**What is being asked:** Would you set down the lines running from the one that holds "ATOM 207 C C" to the final line of the listing, both included, exactly and with no others?

====== Dataset excerpts ======

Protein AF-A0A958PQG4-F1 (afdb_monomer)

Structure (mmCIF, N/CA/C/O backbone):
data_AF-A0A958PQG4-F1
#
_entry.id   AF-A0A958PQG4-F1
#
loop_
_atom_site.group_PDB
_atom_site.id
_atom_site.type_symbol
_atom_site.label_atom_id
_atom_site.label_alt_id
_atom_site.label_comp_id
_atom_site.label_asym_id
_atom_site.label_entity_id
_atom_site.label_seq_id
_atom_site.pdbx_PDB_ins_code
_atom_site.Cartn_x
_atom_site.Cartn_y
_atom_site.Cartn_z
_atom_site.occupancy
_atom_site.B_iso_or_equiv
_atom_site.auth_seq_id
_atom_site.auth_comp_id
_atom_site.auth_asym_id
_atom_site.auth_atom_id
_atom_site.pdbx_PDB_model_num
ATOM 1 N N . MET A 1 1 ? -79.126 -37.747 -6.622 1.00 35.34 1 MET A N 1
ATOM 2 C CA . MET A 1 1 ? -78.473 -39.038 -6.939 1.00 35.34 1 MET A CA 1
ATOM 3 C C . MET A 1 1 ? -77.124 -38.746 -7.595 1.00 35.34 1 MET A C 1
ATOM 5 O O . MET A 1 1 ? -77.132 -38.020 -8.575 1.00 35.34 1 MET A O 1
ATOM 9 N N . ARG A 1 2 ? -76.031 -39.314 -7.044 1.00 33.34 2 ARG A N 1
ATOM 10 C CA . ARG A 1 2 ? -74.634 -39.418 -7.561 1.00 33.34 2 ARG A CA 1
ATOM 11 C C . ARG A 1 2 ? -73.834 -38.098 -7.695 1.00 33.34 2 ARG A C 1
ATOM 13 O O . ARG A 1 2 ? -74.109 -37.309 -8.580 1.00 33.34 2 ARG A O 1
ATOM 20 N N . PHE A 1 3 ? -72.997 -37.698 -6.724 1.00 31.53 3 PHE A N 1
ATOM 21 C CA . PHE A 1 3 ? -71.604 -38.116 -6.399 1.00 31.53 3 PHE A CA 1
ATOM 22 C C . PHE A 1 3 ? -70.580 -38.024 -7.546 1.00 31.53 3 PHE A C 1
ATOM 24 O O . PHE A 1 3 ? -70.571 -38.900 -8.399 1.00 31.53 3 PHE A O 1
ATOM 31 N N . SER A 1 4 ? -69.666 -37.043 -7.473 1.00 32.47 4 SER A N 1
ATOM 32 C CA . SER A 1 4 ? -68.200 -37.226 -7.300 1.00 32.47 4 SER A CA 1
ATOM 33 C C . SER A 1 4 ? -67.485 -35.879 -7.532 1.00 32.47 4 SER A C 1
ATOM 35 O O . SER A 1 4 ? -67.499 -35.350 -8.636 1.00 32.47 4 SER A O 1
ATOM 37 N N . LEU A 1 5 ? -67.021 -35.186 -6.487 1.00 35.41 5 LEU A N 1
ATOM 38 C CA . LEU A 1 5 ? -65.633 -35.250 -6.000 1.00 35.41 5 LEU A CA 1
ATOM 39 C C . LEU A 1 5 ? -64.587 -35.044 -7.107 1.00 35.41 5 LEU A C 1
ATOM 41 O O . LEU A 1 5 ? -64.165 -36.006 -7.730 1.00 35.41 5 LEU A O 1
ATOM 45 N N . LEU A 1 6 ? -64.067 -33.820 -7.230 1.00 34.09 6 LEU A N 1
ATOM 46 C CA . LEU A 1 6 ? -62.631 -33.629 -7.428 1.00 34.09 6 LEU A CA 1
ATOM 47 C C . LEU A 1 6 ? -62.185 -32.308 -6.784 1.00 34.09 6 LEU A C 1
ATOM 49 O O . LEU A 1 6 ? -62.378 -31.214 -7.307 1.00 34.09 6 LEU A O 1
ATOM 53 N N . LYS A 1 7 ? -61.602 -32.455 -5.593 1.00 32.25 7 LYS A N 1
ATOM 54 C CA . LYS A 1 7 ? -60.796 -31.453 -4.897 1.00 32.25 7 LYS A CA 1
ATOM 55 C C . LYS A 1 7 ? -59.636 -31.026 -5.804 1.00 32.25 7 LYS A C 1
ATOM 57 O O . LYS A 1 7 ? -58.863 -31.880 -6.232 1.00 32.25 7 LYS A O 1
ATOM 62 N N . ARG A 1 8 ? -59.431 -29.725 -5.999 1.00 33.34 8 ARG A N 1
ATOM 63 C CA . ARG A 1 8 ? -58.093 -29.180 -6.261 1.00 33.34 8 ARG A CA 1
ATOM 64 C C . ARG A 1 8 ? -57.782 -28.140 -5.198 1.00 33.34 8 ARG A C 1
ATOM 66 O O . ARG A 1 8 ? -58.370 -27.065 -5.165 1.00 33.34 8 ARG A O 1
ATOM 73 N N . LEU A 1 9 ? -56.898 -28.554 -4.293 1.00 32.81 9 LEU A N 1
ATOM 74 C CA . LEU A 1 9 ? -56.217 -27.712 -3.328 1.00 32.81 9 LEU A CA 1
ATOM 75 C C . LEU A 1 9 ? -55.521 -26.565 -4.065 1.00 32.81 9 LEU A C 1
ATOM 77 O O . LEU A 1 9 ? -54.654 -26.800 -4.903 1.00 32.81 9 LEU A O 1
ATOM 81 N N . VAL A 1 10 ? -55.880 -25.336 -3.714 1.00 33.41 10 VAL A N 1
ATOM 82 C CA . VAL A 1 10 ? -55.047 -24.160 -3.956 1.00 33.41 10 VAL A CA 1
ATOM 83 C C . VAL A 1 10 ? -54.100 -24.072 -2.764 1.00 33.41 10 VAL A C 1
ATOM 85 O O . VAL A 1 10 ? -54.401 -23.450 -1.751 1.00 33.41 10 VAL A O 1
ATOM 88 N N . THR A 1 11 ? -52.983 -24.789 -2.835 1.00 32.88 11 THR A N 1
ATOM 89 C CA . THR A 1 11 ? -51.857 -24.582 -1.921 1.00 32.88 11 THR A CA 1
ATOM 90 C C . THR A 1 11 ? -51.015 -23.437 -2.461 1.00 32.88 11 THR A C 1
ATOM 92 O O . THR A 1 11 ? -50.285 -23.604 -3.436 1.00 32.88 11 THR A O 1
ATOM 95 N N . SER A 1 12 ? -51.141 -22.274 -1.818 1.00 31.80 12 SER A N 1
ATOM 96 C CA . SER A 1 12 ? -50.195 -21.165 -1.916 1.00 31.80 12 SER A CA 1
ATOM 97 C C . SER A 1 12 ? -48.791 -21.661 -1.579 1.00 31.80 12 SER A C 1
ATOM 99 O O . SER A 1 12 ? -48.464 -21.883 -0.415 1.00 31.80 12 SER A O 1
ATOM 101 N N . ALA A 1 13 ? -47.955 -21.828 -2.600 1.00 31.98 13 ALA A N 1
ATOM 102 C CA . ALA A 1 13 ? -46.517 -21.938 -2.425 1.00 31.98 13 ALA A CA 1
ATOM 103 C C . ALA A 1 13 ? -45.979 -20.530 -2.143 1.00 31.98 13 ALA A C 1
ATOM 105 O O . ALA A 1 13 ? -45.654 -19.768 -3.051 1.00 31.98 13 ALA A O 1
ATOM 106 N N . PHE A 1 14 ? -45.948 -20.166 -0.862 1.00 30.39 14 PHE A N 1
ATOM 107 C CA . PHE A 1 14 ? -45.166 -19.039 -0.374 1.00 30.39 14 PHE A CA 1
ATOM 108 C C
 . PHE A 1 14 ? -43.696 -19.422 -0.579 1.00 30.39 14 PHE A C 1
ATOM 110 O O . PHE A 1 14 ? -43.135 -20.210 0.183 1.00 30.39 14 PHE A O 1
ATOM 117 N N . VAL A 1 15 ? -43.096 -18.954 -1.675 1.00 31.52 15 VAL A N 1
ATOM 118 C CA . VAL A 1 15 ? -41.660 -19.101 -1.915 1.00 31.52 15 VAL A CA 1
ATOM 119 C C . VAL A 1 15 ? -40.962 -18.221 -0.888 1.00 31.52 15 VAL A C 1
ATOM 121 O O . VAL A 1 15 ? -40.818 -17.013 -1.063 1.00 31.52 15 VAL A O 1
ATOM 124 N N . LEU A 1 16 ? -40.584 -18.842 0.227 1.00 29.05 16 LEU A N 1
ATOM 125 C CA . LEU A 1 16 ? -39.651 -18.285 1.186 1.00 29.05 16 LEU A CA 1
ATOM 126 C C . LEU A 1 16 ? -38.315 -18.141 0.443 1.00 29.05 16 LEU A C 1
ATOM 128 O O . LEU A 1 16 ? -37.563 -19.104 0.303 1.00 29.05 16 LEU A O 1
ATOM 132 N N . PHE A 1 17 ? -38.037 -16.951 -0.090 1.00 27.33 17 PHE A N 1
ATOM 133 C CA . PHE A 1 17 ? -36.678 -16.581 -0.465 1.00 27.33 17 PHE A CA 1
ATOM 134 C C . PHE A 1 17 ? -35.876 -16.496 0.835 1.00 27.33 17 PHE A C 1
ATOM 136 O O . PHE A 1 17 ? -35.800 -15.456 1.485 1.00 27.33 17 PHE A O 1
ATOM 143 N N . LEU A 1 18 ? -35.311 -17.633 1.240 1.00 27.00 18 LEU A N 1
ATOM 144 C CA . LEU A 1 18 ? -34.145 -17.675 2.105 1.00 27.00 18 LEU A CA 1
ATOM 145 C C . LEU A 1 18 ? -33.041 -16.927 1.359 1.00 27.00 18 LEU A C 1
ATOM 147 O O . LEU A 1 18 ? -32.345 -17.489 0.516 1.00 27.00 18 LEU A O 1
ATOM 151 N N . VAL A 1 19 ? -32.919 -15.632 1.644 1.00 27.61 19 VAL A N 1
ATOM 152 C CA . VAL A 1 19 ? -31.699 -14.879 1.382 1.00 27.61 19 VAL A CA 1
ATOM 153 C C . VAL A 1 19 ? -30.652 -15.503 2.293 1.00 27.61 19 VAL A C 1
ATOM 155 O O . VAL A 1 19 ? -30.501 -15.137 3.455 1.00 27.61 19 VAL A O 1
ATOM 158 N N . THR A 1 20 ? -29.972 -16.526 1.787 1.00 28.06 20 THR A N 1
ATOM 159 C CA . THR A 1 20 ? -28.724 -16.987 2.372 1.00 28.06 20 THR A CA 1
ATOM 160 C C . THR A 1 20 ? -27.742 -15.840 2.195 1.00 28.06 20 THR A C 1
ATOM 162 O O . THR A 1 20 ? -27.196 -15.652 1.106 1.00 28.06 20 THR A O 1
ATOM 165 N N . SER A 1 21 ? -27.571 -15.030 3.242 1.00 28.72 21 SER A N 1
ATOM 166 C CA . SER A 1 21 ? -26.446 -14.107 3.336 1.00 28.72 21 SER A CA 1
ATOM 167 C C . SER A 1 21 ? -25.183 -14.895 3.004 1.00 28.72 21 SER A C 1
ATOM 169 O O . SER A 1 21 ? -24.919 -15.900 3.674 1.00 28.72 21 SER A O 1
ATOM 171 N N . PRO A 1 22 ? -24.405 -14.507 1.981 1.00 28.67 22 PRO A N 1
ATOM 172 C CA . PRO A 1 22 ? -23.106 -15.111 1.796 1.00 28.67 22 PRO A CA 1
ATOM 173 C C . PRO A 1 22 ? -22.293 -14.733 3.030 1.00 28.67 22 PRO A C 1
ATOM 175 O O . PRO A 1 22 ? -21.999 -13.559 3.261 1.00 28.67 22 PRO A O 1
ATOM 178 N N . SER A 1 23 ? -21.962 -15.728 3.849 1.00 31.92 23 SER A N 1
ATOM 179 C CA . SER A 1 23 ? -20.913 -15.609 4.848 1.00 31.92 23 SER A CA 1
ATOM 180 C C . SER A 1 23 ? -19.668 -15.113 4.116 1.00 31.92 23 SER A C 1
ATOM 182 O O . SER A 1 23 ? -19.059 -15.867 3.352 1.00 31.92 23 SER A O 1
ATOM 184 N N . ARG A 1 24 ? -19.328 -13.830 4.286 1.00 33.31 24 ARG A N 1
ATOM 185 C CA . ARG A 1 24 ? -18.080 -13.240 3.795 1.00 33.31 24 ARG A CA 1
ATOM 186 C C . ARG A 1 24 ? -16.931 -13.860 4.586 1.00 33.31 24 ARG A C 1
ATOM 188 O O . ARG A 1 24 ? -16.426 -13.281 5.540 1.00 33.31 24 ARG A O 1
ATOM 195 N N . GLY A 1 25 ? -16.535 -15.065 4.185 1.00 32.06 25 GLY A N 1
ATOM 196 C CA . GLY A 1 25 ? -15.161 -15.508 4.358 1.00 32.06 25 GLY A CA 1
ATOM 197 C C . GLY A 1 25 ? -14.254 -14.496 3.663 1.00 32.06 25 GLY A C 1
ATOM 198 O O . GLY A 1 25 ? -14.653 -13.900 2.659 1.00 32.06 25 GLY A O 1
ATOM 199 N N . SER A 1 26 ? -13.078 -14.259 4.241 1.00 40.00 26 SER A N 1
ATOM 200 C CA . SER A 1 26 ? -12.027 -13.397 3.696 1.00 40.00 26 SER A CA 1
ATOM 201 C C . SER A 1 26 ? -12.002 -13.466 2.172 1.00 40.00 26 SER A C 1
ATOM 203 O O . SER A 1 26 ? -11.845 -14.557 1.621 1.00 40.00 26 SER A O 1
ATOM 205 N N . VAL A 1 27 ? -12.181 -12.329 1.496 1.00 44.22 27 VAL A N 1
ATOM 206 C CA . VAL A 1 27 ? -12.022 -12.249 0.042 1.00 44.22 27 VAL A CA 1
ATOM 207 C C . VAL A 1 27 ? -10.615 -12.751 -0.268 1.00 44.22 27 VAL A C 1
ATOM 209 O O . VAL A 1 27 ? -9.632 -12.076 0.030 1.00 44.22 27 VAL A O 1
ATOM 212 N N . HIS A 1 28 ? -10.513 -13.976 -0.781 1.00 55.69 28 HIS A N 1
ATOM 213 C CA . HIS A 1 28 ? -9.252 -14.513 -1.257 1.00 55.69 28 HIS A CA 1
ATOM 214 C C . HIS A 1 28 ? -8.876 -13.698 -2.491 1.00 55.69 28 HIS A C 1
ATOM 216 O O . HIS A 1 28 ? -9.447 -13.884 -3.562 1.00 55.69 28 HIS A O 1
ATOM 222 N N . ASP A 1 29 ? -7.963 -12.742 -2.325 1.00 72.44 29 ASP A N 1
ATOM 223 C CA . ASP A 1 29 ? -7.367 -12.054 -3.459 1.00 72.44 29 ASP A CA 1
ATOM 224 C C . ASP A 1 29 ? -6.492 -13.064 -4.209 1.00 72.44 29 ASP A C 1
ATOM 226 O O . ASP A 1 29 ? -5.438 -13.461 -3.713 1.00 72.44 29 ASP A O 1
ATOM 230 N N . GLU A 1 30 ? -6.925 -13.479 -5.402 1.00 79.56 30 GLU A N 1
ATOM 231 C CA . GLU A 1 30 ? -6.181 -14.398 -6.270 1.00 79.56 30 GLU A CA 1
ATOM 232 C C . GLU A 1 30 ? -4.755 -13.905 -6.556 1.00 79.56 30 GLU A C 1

======

**Output:**
ATOM 207 C C . VAL A 1 27 ? -10.615 -12.751 -0.268 1.00 44.22 27 VAL A C 1
ATOM 209 O O . VAL A 1 27 ? -9.632 -12.076 0.030 1.00 44.22 27 VAL A O 1
ATOM 212 N N . HIS A 1 28 ? -10.513 -13.976 -0.781 1.00 55.69 28 HIS A N 1
ATOM 213 C CA . HIS A 1 28 ? -9.252 -14.513 -1.257 1.00 55.69 28 HIS A CA 1
ATOM 214 C C . HIS A 1 28 ? -8.876 -13.698 -2.491 1.00 55.69 28 HIS A C 1
ATOM 216 O O . HIS A 1 28 ? -9.447 -13.884 -3.562 1.00 55.69 28 HIS A O 1
ATOM 222 N N . ASP A 1 29 ? -7.963 -12.742 -2.325 1.00 72.44 29 ASP A N 1
ATOM 223 C CA . ASP A 1 29 ? -7.367 -12.054 -3.459 1.00 72.44 29 ASP A CA 1
ATOM 224 C C . ASP A 1 29 ? -6.492 -13.064 -4.209 1.00 72.44 29 ASP A C 1
ATOM 226 O O . ASP A 1 29 ? -5.438 -13.461 -3.713 1.00 72.44 29 ASP A O 1
ATOM 230 N N . GLU A 1 30 ? -6.925 -13.479 -5.402 1.00 79.56 30 GLU A N 1
ATOM 231 C CA . GLU A 1 30 ? -6.181 -14.398 -6.270 1.00 79.56 30 GLU A CA 1
ATOM 232 C C . GLU A 1 30 ? -4.755 -13.905 -6.556 1.00 79.56 30 GLU A C 1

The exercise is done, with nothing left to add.